MICRO-LINK ist ein ICT-Unternehmen, die sich auf Systemintegration im Kommunikationsbereich mit Schwerpunkt auf die Wireless-Technologie spezialisiert hat. Schon seit 26 Jahren führen wir ein erfolgreiches Geschäft. Unsere Tätigkeit basiert auf dem Konzept der Bereitstellung von Komplettlösungen für Kunden, indem wir eine breite Palette von technologisch fortschrittlichen Produkten und Kommunikationslösungen sowie allen professionellen Dienstleistungen, die zur Implementierung solcher Systeme erforderlich sind, kombinieren.
 
Unseren Kunden bieten wir eine optimale und auf ihre Bedürfnisse zugeschnittene Lösung, umfassende technische Unterstützung, Mehrwert für ihre Geschäftstätigkeit sowie höchste Zuverlässigkeit und Qualität. Wir sind stolz darauf, dass unsere Lösungen und Dienstleistungen zurzeit von über 200 zufriedenen Geschäftskunden und Partnern genutzt werden, darunter: wichtige staatliche Unternehmen, die für öffentliche Sicherheit (Innenministerium, Staatliches Amt für Schutz und Rettung, Verteidigungsministerium) und Energiewesen (HEP-Gruppe, INA, Jadranski naftovod (Adria-Pipeline), Plinacro, STSI) zuständig sind, Staatsorgane und Ministerien (HAKOM, Kroatisches Parlament, Justizministerium, Ministerium für maritime Angelegenheiten, Verkehr und Infrastruktur, Kroatische Anstalt für Rentenversicherung, CARNet), Unternehmen für Transport und Transportkontrolle (Plovput, Hrvatska kontrola zračne plovidbe (Kroatische Flugverkehrskontrolle), ZET), Telekommunikations- und Infrastrukturbetreiber (HT, VIPNet, Iskon, Optima telekom), Banken (Kroatische Nationalbank, Kroatische Bank für Wiederaufbau und Entwicklung, PBZ), Städte und Gemeinden, Kommunalunternehmen, Bildungseinrichtungen, Gesundheitseinrichtungen, Produktionsunternehmen, Hotels, touristische Einrichtungen usw.
 
In den letzten paar Jahren haben wir auch den Vertrieb im Rahmen unserer Geschäftstätigkeit verstärkt und daraus Anfang 2015 ein separates Schwesterunternehmen gegründet – AdriNet. Mit AdriNet haben wir durch ein Netzwerk spezialisierter Partnerunternehmen unsere Marktreichweite auf die ganze Adria-Region erweitert.
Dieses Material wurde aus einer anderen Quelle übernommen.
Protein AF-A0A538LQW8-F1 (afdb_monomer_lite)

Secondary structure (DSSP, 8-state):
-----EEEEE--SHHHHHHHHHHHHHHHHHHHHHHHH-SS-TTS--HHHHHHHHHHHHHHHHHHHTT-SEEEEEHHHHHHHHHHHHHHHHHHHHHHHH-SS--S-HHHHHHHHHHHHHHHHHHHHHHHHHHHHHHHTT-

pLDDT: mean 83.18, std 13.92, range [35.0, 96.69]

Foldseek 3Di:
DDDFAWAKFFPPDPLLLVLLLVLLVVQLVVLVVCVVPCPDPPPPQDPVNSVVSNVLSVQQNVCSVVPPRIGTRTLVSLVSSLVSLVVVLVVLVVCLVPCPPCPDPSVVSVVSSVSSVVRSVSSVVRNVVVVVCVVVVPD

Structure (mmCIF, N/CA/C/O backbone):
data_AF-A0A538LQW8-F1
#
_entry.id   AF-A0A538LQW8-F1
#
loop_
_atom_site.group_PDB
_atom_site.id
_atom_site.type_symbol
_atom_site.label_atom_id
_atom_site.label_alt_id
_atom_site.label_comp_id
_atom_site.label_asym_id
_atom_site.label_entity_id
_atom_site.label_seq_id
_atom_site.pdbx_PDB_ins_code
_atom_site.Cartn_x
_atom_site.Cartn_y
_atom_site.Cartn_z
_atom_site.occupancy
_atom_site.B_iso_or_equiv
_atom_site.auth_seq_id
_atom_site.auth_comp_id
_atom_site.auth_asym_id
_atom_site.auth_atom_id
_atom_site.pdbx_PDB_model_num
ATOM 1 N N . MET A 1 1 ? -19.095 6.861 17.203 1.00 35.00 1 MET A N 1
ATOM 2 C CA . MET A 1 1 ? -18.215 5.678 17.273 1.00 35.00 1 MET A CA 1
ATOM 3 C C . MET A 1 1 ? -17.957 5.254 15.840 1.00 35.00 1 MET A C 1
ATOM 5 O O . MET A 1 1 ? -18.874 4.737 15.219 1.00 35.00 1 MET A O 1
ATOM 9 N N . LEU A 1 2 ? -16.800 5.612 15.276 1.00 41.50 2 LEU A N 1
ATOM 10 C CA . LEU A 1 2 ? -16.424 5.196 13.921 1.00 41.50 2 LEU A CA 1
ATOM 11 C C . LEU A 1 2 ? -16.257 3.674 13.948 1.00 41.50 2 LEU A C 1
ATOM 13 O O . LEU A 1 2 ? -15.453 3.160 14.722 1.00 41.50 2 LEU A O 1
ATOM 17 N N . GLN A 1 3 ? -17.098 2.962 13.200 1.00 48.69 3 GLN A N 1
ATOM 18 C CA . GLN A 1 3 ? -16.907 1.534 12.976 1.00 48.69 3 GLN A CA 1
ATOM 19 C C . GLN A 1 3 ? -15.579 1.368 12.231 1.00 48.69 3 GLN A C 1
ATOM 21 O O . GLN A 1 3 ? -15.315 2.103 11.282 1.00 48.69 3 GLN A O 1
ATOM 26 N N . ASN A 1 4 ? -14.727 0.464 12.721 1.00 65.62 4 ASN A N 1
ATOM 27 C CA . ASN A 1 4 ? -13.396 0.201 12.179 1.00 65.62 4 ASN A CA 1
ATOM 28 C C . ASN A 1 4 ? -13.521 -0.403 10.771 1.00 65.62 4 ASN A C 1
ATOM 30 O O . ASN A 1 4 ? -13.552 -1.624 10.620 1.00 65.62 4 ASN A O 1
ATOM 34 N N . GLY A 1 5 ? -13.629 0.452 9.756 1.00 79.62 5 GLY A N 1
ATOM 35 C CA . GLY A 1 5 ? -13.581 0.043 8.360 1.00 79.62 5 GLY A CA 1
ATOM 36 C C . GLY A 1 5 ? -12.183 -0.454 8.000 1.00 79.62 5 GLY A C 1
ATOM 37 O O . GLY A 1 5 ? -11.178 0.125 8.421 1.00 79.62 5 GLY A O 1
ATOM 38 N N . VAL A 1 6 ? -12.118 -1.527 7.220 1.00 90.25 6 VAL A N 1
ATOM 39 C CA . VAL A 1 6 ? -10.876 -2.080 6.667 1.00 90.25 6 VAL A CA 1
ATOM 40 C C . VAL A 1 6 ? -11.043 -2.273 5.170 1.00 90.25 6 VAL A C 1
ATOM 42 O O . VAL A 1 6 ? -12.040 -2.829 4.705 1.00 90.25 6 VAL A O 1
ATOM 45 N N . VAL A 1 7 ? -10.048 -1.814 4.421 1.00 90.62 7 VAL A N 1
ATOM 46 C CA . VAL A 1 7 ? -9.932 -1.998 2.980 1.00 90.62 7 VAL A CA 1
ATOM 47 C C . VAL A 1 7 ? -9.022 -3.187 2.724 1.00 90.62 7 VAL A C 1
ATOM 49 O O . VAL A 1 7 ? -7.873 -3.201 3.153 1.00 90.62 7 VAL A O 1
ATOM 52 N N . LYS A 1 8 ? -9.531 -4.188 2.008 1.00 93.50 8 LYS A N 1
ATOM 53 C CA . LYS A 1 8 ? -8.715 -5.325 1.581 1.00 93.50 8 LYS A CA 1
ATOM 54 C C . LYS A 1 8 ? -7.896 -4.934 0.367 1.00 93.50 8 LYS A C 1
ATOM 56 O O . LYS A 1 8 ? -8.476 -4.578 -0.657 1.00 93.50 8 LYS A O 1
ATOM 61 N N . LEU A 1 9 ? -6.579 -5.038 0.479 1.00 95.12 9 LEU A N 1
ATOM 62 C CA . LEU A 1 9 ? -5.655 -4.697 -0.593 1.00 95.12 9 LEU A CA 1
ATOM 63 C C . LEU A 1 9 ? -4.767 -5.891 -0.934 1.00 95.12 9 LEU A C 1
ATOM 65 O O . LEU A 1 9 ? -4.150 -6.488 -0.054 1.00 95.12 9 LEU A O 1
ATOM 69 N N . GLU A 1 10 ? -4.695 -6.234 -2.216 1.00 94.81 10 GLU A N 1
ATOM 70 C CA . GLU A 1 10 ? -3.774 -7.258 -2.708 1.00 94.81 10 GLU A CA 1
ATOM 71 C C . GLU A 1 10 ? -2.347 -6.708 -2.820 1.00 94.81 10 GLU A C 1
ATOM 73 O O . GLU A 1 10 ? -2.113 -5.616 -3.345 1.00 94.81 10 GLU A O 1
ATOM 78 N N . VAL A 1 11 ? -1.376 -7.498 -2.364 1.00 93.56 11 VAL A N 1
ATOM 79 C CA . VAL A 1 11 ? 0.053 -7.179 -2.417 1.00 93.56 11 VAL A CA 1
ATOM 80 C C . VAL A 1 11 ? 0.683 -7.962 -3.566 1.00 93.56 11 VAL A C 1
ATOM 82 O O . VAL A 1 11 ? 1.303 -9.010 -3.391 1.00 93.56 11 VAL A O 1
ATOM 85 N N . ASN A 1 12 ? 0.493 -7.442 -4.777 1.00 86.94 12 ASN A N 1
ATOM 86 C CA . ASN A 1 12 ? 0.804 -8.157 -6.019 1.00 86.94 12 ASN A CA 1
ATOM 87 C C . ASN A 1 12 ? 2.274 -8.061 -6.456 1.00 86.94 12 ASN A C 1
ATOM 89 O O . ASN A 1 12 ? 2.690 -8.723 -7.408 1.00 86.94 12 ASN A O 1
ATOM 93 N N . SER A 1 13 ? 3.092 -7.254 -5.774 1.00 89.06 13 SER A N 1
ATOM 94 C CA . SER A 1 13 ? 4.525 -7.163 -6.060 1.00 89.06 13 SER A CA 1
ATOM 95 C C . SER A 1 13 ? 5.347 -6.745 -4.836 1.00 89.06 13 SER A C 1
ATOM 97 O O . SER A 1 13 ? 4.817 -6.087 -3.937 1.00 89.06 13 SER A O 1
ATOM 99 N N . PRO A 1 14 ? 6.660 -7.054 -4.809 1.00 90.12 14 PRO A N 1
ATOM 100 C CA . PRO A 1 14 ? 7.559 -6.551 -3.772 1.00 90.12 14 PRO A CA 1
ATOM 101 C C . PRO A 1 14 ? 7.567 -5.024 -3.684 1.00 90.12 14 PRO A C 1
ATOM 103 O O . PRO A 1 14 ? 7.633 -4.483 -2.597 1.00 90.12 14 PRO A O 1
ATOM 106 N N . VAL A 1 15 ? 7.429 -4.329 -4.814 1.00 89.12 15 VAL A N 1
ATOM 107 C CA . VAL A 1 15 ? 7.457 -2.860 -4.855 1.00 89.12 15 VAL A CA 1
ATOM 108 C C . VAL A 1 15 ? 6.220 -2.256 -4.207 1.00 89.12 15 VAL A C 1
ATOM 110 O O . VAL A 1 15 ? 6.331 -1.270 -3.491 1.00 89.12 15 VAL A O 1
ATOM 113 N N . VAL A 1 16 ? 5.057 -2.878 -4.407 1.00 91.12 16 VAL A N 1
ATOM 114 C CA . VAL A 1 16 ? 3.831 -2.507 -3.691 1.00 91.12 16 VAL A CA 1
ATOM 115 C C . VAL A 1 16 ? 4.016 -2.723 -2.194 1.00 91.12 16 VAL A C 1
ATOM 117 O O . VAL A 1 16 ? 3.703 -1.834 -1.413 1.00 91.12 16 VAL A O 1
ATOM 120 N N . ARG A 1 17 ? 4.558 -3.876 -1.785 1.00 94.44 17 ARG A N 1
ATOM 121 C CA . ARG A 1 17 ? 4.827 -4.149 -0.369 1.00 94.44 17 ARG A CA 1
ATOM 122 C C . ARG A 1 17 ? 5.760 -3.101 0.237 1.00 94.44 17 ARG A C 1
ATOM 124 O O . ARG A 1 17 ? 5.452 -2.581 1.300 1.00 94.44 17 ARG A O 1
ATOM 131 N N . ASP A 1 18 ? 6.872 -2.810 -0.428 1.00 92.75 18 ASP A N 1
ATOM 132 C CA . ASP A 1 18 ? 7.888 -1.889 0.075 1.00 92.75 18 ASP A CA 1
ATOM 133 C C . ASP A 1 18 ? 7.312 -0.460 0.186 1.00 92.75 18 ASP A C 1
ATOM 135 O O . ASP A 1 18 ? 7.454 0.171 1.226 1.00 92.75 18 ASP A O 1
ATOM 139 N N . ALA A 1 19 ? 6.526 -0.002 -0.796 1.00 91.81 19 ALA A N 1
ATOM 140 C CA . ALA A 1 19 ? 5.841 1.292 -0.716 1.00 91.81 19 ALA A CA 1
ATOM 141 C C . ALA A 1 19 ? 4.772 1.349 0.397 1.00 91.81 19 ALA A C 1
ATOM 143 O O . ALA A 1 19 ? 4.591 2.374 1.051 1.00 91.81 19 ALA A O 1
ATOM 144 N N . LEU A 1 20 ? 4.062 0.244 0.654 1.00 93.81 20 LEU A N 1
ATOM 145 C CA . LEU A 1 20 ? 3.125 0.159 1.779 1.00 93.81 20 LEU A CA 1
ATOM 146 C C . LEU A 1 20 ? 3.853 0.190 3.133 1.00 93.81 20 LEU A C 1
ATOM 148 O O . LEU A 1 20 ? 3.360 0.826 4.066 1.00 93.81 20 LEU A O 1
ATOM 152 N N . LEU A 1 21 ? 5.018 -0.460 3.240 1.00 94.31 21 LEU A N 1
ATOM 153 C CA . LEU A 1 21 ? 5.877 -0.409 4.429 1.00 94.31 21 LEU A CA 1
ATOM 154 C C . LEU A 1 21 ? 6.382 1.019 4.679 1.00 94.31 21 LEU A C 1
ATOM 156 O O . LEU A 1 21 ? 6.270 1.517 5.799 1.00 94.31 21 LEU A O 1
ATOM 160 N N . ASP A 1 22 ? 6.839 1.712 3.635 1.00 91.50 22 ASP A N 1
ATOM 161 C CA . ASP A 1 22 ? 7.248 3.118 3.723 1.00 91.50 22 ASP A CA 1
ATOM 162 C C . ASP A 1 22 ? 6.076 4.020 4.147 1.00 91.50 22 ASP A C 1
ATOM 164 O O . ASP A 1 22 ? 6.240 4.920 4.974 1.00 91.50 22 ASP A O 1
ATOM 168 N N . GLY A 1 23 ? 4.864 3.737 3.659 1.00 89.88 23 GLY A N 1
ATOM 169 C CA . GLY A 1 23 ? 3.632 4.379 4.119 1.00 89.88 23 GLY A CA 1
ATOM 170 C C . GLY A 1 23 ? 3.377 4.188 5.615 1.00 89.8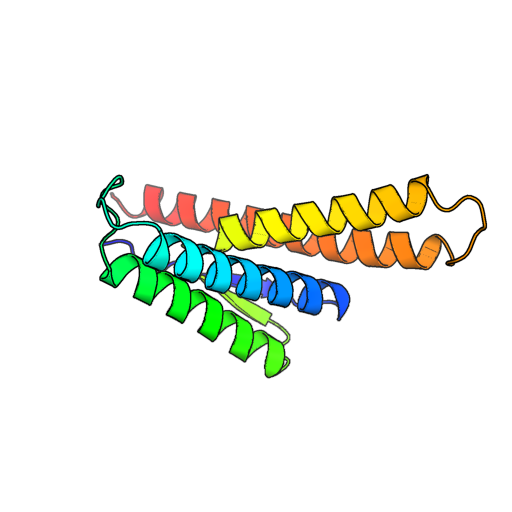8 23 GLY A C 1
ATOM 171 O O . GLY A 1 23 ? 3.083 5.159 6.317 1.00 89.88 23 GLY A O 1
ATOM 172 N N . CYS A 1 24 ? 3.532 2.964 6.127 1.00 92.25 24 CYS A N 1
ATOM 173 C CA . CYS A 1 24 ? 3.382 2.668 7.555 1.00 92.25 24 CYS A CA 1
ATOM 174 C C . CYS A 1 24 ? 4.438 3.397 8.394 1.00 92.25 24 CYS A C 1
ATOM 176 O O . CYS A 1 24 ? 4.103 4.021 9.405 1.00 92.25 24 CYS A O 1
ATOM 178 N N . ALA A 1 25 ? 5.699 3.368 7.956 1.00 91.56 25 ALA A N 1
ATOM 179 C CA . ALA A 1 25 ? 6.800 4.055 8.617 1.00 91.56 25 ALA A CA 1
ATOM 180 C C . ALA A 1 25 ? 6.567 5.571 8.678 1.00 91.56 25 ALA A C 1
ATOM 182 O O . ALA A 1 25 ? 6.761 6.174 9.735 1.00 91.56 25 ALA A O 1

Unsere Ingenieurexpertise im Bereich der drahtlosen Technologien hat uns ermöglicht, unseren Partnern alle notwendigen professionellen Angebote und Schulungen anzubieten, womit wir uns als Unternehmen mit dem Konzept des Mehrwert-Vertriebs hervorheben.
Das Portfolio beider Unternehmen basiert auf den neuesten technologischen Lösungen im ICT-Bereich.
 

Wie sind die Vertriebs- und Marketingteams in Micro-Link und AdriNet organisiert?

 
Aus der Perspektive von Micro-Link haben wir den Markt auf Industrien bzw. Vertikalen aufgeteilt, wobei wir unseren Verkaufs- und Marketingansatz auf die spezifischen Bedürfnisse der Kunden innerhalb jeder Zielindustrie zuschneiden. In der bisherigen Geschäftstätigkeit hat sich gezeigt, dass wir die besten Ergebnisse gerade dann erzielen, wenn wir die Schlüsselkunden-Manager, die neben der Unterstützung von technischen Teams für den Verkauf des gesamten Angebots von Micro-Link verantwortlich sind, klar definieren und professionalisieren. Der Verkauf durch Verkaufsmitarbeiter, die auf einzelne Lösungen oder Technologien spezialisiert sind, hat sich als weniger erfolgreich erwiesen, vor allem wegen des erschwerten Kundenbeziehungsmanagements und geringerer Synergieeffekte von verschiedenen Lösungen im Angebot. Der Vertrieb innerhalb von AdriNet ist zurzeit ausschließlich nach dem territorialen Prinzip organisiert, wobei die Vertriebsleiter für einzelne Länder bzw. Regionen zuständig sind.
 

Schon seit 26 Jahren führt Micro-Link ein erfolgreiches und stabiles Geschäft. Wie haben Sie sich für die Implementierung der CRM-Lösung entschieden?

 
Obwohl wir schon seit mehr als einem Vierteljahrhundert auf dem Markt erfolgreich sind, ist unsere Organisation in den letzten Jahren sowohl hinsichtlich der Anzahl der Mitarbeiter als auch im Sinne des Umsatzes, der Anzahl der Kunden, der Anzahl abgegebener Angebote und abgeschlossener Verträge stark gewachsen. Obwohl das Wachstum an sich hervorragend ist, hat es für uns aus der Perspektive der Organisation, des Managements und der Berichterstattung eine große Herausforderung dargestellt. Eines der strategischen Ziele von Micro-Link war, das Geschäftsrisiko, das sich aus der Abhängigkeit von einigen Großprojekten ergibt, die gewöhnlich einen größeren Teil des Umsatzes pro Geschäftsjahr ausmachten, zu verringern und gleichzeitig den Umsatzanteil von kleineren vorübergehenden Geschäften zu erhöhen. Die beschriebenen Herausforderungen könnten ohne hervorragende IT-Unterstützung für die gesamte Geschäftstätigkeit, deren integraler Teil auch das CRM ist, einfach nicht effizient gelöst werden.
 

Warum haben Sie sich gerade für Salesforce entschieden?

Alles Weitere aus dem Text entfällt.